The Federal Reserve, as widely expected, left its key short-term interest rate near zero following its latest policy meeting Wednesday. The Fed cut rates to that level in March and has maintained that they are likely to remain there for several years as the economy recovers from the Covid-19 pandemic.
The Fed has launched several lending programs and other stimulus efforts in addition to slashing interest rates this year to support the economy during the coronavirus crisis.
“Economic activity and employment have continued to recover but remain well below their levels at the beginning of the year,” the Fed said in its statement.
“The path of the economy will depend significantly on the course of the virus. The ongoing public health crisis will continue to weigh on economic activity, employment, and inflation in the near term, and poses considerable risks to the economic outlook over the medium term,” the Fed added.
During a press conference, Powell noted that the optimism about Covid-19 vaccines is encouraging, but he noted it will take more time until Americans feel fully confident that they will be able to “reengage” in normal activities that would help boost the economy.
The central bank also released a separate survey of economic projections for the next few years.
The Fed does appear a little more optimistic about the future, indicating that it anticipates a 4.2% rebound in the nation’s gross domestic product in 2021 – up from a September forecast of 4% annualized growth.
The Fed also is forecasting that the unemployment rate will drop back to 5% by next year – down from an earlier estimate of 5.5%.
That’s still higher than where the unemployment rate was before the pandemic ramped up in the US in the spring. Powell pointed out in the press conference that the path of the overall economy remains “highly uncertain,” though he noted that the housing market has “fully recovered.”
“With vaccines on the horizon, the Fed’s economic projections for the next few years all got an upgrade, but don’t gloss over the immediate challenges still confronting the economy,” said Bankrate chief financial analyst Greg McBride in a report after the Fed announcement.
There are growing hopes that a new round of fiscal stimulus may be coming soon from politicians in Washington – and perhaps more will be done once President-elect Joe Biden takes office next month.
Recognizing the continued sluggishness of the broader economy, the Fed said in its statement that it plans to continue buying Treasury bonds and mortgage-backed securities as a way to help keep long-term bond rates low.
The Fed does not appear to be worried about all this stimulus leading to inflation.
“Weaker demand and earlier declines in oil prices have been holding down consumer price inflation,” the Fed said – helping to justify why it will not need to raise interest rates anytime soon. The Fed said it expects an inflation rate of just 1.8% next year and 1.9% in 2022.
Still, there are some concerns about inflation eventually roaring back with a vengeance due to the large amount of stimulus.
“The risk is that we see material inflation surprises ahead of schedule,” said Ed Al-Hussainy, senior interest rate and currency analyst at Columbia Threadneedle, in a report.
Powell also said during the press conference that the recent rise in housing prices is not of a concern from a financial stability standpoint. He thinks it is a reflection of pent-up demand.
But Robert Frick, corporate economist with Navy Federal Credit Union, said in a tweet that he’s worried the Fed’s bond buying is keeping long-term rates low – and that “is making mortgage prices extremely cheap, and that’s fueling the bubble as much as demand.”
President-elect Biden will need to decide sometime in 2021 whether or not he wants to keep Powell as head of the Fed or nominate someone else to lead the central bank.
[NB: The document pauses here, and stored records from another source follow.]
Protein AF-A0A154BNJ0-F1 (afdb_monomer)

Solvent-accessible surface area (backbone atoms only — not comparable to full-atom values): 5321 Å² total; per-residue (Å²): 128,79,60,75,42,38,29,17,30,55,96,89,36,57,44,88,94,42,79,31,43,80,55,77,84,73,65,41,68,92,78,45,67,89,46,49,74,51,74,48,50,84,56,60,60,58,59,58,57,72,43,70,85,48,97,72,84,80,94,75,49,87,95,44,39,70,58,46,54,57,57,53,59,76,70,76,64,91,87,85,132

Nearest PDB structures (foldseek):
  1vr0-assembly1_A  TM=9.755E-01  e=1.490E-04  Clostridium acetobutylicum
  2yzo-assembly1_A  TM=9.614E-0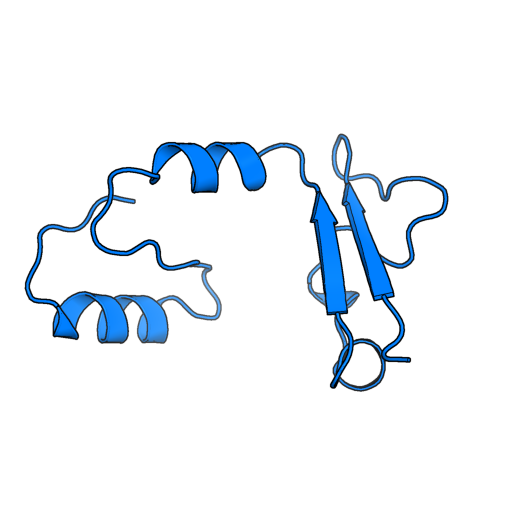1  e=1.717E-03  Thermotoga maritima MSB8
  4tkz-assembly3_F-3  TM=2.027E-01  e=8.915E+00  Streptococcus agalactiae NEM316

Foldseek 3Di:
DAAEFEEEDDPQHTDPPGQYYPDPVSCDCVVPPSHHYDYDYPPPVVVVVVCVVPPDDDDDDPVCNVVSVVVVVVVVDDDDD

Secondary structure (DSSP, 8-state):
-PPEEEEEEETTEEPTT-SB-S-GGG--HHHHTT-EEEEE-SSHHHHHHHTTTSS------GGGHHHHHHHHHTT------

Sequence (81 aa):
MDSVLFAGERQSIKIEGFDFGNSPFDFSIDKVKNQIIIMTTTNGTNAIKATKEAYLTLIGSFINAAAVCQQAKKYGKDFYF

Structure (mmCIF, N/CA/C/O backbone):
data_AF-A0A154BNJ0-F1
#
_entry.id   AF-A0A154BNJ0-F1
#
loop_
_atom_site.group_PDB
_atom_site.id
_atom_site.type_symbol
_atom_site.label_atom_id
_atom_site.label_alt_id
_atom_site.label_comp_id
_atom_site.label_asym_id
_atom_site.label_entity_id
_atom_site.label_seq_id
_atom_site.pdbx_PDB_ins_code
_atom_site.Cartn_x
_atom_site.Cartn_y
_atom_site.Cartn_z
_atom_site.occupancy
_atom_site.B_iso_or_equiv
_atom_site.auth_seq_id
_atom_site.auth_comp_id
_atom_site.auth_asym_id
_atom_site.auth_atom_id
_atom_site.pdbx_PDB_model_num
ATOM 1 N N . MET A 1 1 ? 5.948 -22.304 -2.890 1.00 50.53 1 MET A N 1
ATO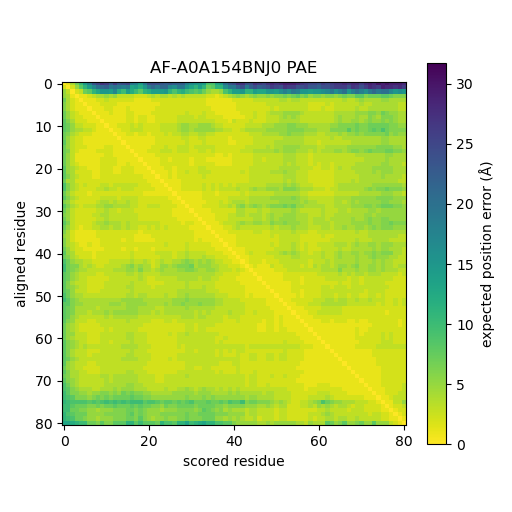M 2 C CA . MET A 1 1 ? 6.369 -21.044 -2.250 1.00 50.53 1 MET A CA 1
ATOM 3 C C . MET A 1 1 ? 5.611 -19.949 -2.957 1.00 50.53 1 MET A C 1
ATOM 5 O O . MET A 1 1 ? 5.698 -19.908 -4.178 1.00 50.53 1 MET A O 1
ATOM 9 N N . ASP A 1 2 ? 4.832 -19.152 -2.232 1.00 60.25 2 ASP A N 1
ATOM 10 C CA . ASP A 1 2 ? 4.189 -17.972 -2.812 1.00 60.25 2 ASP A CA 1
ATOM 11 C C . ASP A 1 2 ? 5.291 -17.047 -3.345 1.00 60.25 2 ASP A C 1
ATOM 13 O O . ASP A 1 2 ? 6.253 -16.755 -2.628 1.00 60.25 2 ASP A O 1
ATOM 17 N N . SER A 1 3 ? 5.221 -16.664 -4.621 1.00 81.12 3 SER A N 1
ATOM 18 C CA . SER A 1 3 ? 6.192 -15.744 -5.210 1.00 81.12 3 SER A CA 1
ATOM 19 C C . SER A 1 3 ? 6.027 -14.359 -4.588 1.00 81.12 3 SER A C 1
ATOM 21 O O . SER A 1 3 ? 4.922 -13.832 -4.445 1.00 81.12 3 SER A O 1
ATOM 23 N N . VAL A 1 4 ? 7.153 -13.791 -4.167 1.00 94.25 4 VAL A N 1
ATOM 24 C CA . VAL A 1 4 ? 7.232 -12.439 -3.618 1.00 94.25 4 VAL A CA 1
ATOM 25 C C . VAL A 1 4 ? 7.561 -11.489 -4.760 1.00 94.25 4 VAL A C 1
ATOM 27 O O . VAL A 1 4 ? 8.495 -11.753 -5.512 1.00 94.25 4 VAL A O 1
ATOM 30 N N . LEU A 1 5 ? 6.807 -10.397 -4.868 1.00 95.94 5 LEU A N 1
ATOM 31 C CA . LEU A 1 5 ? 7.001 -9.348 -5.864 1.00 95.94 5 LEU A CA 1
ATOM 32 C C . LEU A 1 5 ? 7.439 -8.053 -5.179 1.00 95.94 5 LEU A C 1
ATOM 34 O O . LEU A 1 5 ? 6.901 -7.670 -4.137 1.00 95.94 5 LEU A O 1
ATOM 38 N N . PHE A 1 6 ? 8.401 -7.362 -5.771 1.00 96.88 6 PHE A N 1
ATOM 39 C CA . PHE A 1 6 ? 8.925 -6.094 -5.288 1.00 96.88 6 PHE A CA 1
ATOM 40 C C . PHE A 1 6 ? 8.295 -4.928 -6.049 1.00 96.88 6 PHE A C 1
ATOM 42 O O . PHE A 1 6 ? 8.328 -4.866 -7.278 1.00 96.88 6 PHE A O 1
ATOM 49 N N . ALA A 1 7 ? 7.735 -3.974 -5.309 1.00 97.06 7 ALA A N 1
ATOM 50 C CA . ALA A 1 7 ? 7.113 -2.773 -5.852 1.00 97.06 7 ALA A CA 1
ATOM 51 C C . ALA A 1 7 ? 7.706 -1.513 -5.223 1.00 97.06 7 ALA A C 1
ATOM 53 O O . ALA A 1 7 ? 8.021 -1.476 -4.032 1.00 97.06 7 ALA A O 1
ATOM 54 N N . GLY A 1 8 ? 7.872 -0.449 -5.997 1.00 96.88 8 GLY A N 1
ATOM 55 C CA . GLY A 1 8 ? 8.344 0.788 -5.400 1.00 96.88 8 GLY A CA 1
ATOM 56 C C . GLY A 1 8 ? 8.904 1.813 -6.351 1.00 96.88 8 GLY A C 1
ATOM 57 O O . GLY A 1 8 ? 9.109 1.576 -7.540 1.00 96.88 8 GLY A O 1
ATOM 58 N N . GLU A 1 9 ? 9.166 2.979 -5.778 1.00 97.31 9 GLU A N 1
ATOM 59 C CA . GLU A 1 9 ? 9.712 4.112 -6.504 1.00 97.31 9 GLU A CA 1
ATOM 60 C C . GLU A 1 9 ? 10.738 4.892 -5.685 1.00 97.31 9 GLU A C 1
ATOM 62 O O . GLU A 1 9 ? 10.734 4.876 -4.449 1.00 97.31 9 GLU A O 1
ATOM 67 N N . ARG A 1 10 ? 11.610 5.599 -6.400 1.00 96.88 10 ARG A N 1
ATOM 68 C CA . ARG A 1 10 ? 12.354 6.754 -5.898 1.00 96.88 10 ARG A CA 1
ATOM 69 C C . ARG A 1 10 ? 12.173 7.881 -6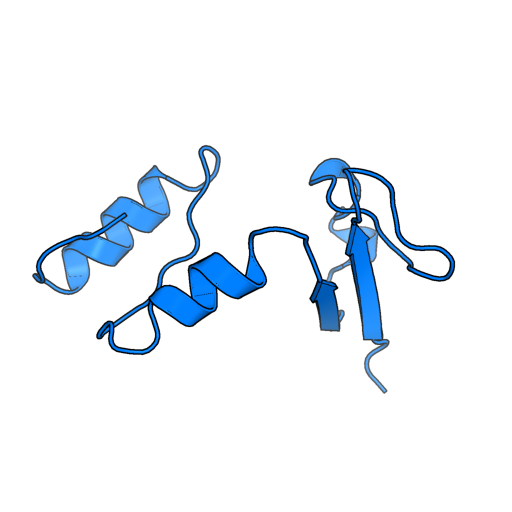.903 1.00 96.88 10 ARG A C 1
ATOM 71 O O . ARG A 1 10 ? 12.411 7.680 -8.089 1.00 96.88 10 ARG A O 1
ATOM 78 N N . GLN A 1 11 ? 11.756 9.054 -6.431 1.00 93.50 11 GLN A N 1
ATOM 79 C CA . GLN A 1 11 ? 11.501 10.218 -7.292 1.00 93.50 11 GLN A CA 1
ATOM 80 C C . GLN A 1 11 ? 10.522 9.915 -8.446 1.00 93.50 11 GLN A C 1
ATOM 82 O O . GLN A 1 11 ? 10.679 10.405 -9.559 1.00 93.50 11 GLN A O 1
ATOM 87 N N . SER A 1 12 ? 9.489 9.116 -8.175 1.00 92.12 12 SER A N 1
ATOM 88 C CA . SER A 1 12 ? 8.485 8.624 -9.133 1.00 92.12 12 SER A CA 1
ATOM 89 C C . SER A 1 12 ? 9.009 7.663 -10.205 1.00 92.12 12 SER A C 1
ATOM 91 O O . SER A 1 12 ? 8.278 7.323 -11.133 1.00 92.12 12 SER A O 1
ATOM 93 N N . ILE A 1 13 ? 10.246 7.184 -10.075 1.00 95.75 13 ILE A N 1
ATOM 94 C CA . ILE A 1 13 ? 10.863 6.234 -11.002 1.00 95.75 13 ILE A CA 1
ATOM 95 C C . ILE A 1 13 ? 10.907 4.857 -10.343 1.00 95.75 13 ILE A C 1
ATOM 97 O O . ILE A 1 13 ? 11.269 4.736 -9.170 1.00 95.75 13 ILE A O 1
ATOM 101 N N . LYS A 1 14 ? 10.541 3.813 -11.096 1.00 96.94 14 LYS A N 1
ATOM 102 C CA . LYS A 1 14 ? 10.643 2.422 -10.639 1.00 96.94 14 LYS A CA 1
ATOM 103 C C . LYS A 1 14 ? 12.089 2.093 -10.255 1.00 96.94 14 LYS A C 1
ATOM 105 O O . LYS A 1 14 ? 13.017 2.428 -10.985 1.00 96.94 14 LYS A O 1
ATOM 110 N N . ILE A 1 15 ? 12.264 1.403 -9.134 1.00 97.44 15 ILE A N 1
ATOM 111 C CA . ILE A 1 15 ? 13.580 0.947 -8.671 1.00 97.44 15 ILE A CA 1
ATOM 112 C C . ILE A 1 15 ? 14.101 -0.155 -9.609 1.00 97.44 15 ILE A C 1
ATOM 114 O O . ILE A 1 15 ? 13.357 -1.050 -10.012 1.00 97.44 15 ILE A O 1
ATOM 118 N N . GLU A 1 16 ? 15.378 -0.095 -9.984 1.00 97.31 16 GLU A N 1
ATOM 119 C CA . GLU A 1 16 ? 16.001 -1.130 -10.813 1.00 97.31 16 GLU A CA 1
ATOM 120 C C . GLU A 1 16 ? 15.934 -2.503 -10.123 1.00 97.31 16 GLU A C 1
ATOM 122 O O . GLU A 1 16 ? 16.141 -2.620 -8.916 1.00 97.31 16 GLU A O 1
ATOM 127 N N . GLY A 1 17 ? 15.598 -3.545 -10.886 1.00 96.19 17 GLY A N 1
ATOM 128 C CA . GLY A 1 17 ? 15.415 -4.901 -10.362 1.00 96.19 17 GLY A CA 1
ATOM 129 C C . GLY A 1 17 ? 14.073 -5.160 -9.666 1.00 96.19 17 GLY A C 1
ATOM 130 O O . GLY A 1 17 ? 13.824 -6.296 -9.279 1.00 96.19 17 GLY A O 1
ATOM 131 N N . PHE A 1 18 ? 13.195 -4.157 -9.525 1.00 97.12 18 PHE A N 1
ATOM 132 C CA . PHE A 1 18 ? 11.843 -4.360 -8.994 1.00 97.12 18 PHE A CA 1
ATOM 133 C C . PHE A 1 18 ? 10.858 -4.778 -10.091 1.00 97.12 18 PHE A C 1
ATOM 135 O O . PHE A 1 18 ? 10.927 -4.303 -11.236 1.00 97.12 18 PHE A O 1
ATOM 142 N N . ASP A 1 19 ? 9.885 -5.606 -9.712 1.00 96.44 19 ASP A N 1
ATOM 143 C CA . ASP A 1 19 ? 8.808 -6.066 -10.588 1.00 96.44 19 ASP A CA 1
ATOM 144 C C . ASP A 1 19 ? 7.913 -4.892 -11.014 1.00 96.44 19 ASP A C 1
ATOM 146 O O . ASP A 1 19 ? 7.673 -4.687 -12.210 1.00 96.44 19 ASP A O 1
ATOM 150 N N . PHE A 1 20 ? 7.512 -4.045 -10.056 1.00 96.75 20 PHE A N 1
ATOM 151 C CA . PHE A 1 20 ? 6.570 -2.940 -10.271 1.00 96.75 20 PHE A CA 1
ATOM 152 C C . PHE A 1 20 ? 7.093 -1.581 -9.807 1.00 96.75 20 PHE A C 1
ATOM 154 O O . PHE A 1 20 ? 7.927 -1.478 -8.905 1.00 96.75 20 PHE A O 1
ATOM 161 N N . GLY A 1 21 ? 6.561 -0.521 -10.422 1.00 95.94 21 GLY A N 1
ATOM 162 C CA . GLY A 1 21 ? 6.699 0.841 -9.921 1.00 95.94 21 GLY A CA 1
ATOM 163 C C . GLY A 1 21 ? 5.704 1.131 -8.795 1.00 95.94 21 GLY A C 1
ATOM 164 O O . GLY A 1 21 ? 5.286 0.243 -8.054 1.00 95.94 21 GLY A O 1
ATOM 165 N N . ASN A 1 22 ? 5.296 2.395 -8.693 1.00 95.50 22 ASN A N 1
ATOM 166 C CA . ASN A 1 22 ? 4.217 2.848 -7.809 1.00 95.50 22 ASN A CA 1
ATOM 167 C C . ASN A 1 22 ? 2.986 3.336 -8.604 1.00 95.50 22 ASN A C 1
ATOM 169 O O . ASN A 1 22 ? 2.208 4.157 -8.122 1.00 95.50 22 ASN A O 1
ATOM 173 N N . SER A 1 23 ? 2.827 2.882 -9.853 1.00 94.56 23 SER A N 1
ATOM 174 C CA . SER A 1 23 ? 1.645 3.186 -10.663 1.00 94.56 23 SER A CA 1
ATOM 175 C C . SER A 1 23 ? 0.535 2.183 -10.341 1.00 94.56 23 SER A C 1
ATOM 177 O O . SER A 1 23 ? 0.755 0.987 -10.523 1.00 94.56 23 SER A O 1
ATOM 179 N N . PRO A 1 24 ? -0.675 2.607 -9.928 1.00 94.12 24 PRO A N 1
ATOM 180 C CA . PRO A 1 24 ? -1.786 1.685 -9.676 1.00 94.12 24 PRO A CA 1
ATOM 181 C C . PRO A 1 24 ? -2.135 0.781 -10.870 1.00 94.12 24 PRO A C 1
ATOM 183 O O . PRO A 1 24 ? -2.595 -0.340 -10.675 1.00 94.12 24 PRO A O 1
ATOM 186 N N . PHE A 1 25 ? -1.876 1.237 -12.101 1.00 93.25 25 PHE A N 1
ATOM 187 C CA . PHE A 1 25 ? -2.107 0.456 -13.320 1.00 93.25 25 PHE A CA 1
ATOM 188 C C . PHE A 1 25 ? -1.170 -0.753 -13.467 1.00 93.25 25 PHE A C 1
ATOM 190 O O . PHE A 1 25 ? -1.486 -1.672 -14.221 1.00 93.25 25 PHE A O 1
ATOM 197 N N . ASP A 1 26 ? -0.052 -0.789 -12.735 1.00 92.12 26 ASP A N 1
ATOM 198 C CA . ASP A 1 26 ? 0.873 -1.926 -12.753 1.00 92.12 26 ASP A CA 1
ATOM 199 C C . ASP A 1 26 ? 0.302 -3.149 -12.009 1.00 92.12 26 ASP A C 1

Powell’s term ends in February 2022 and there has been speculation that current Fed governor Lael Brainard, who was rumored to be a Treasury Secretary candidate before Biden selected Powell’s Fed predecessor Janet Yellen, could one day succeed Powell.
Roger Ferguson, a former Fed vice chairman who recently announced plans to retire as CEO of investing firm TIAA, could also be a contender to take over the Fed. Ferguson would make history as the Fed’s first Black chairman.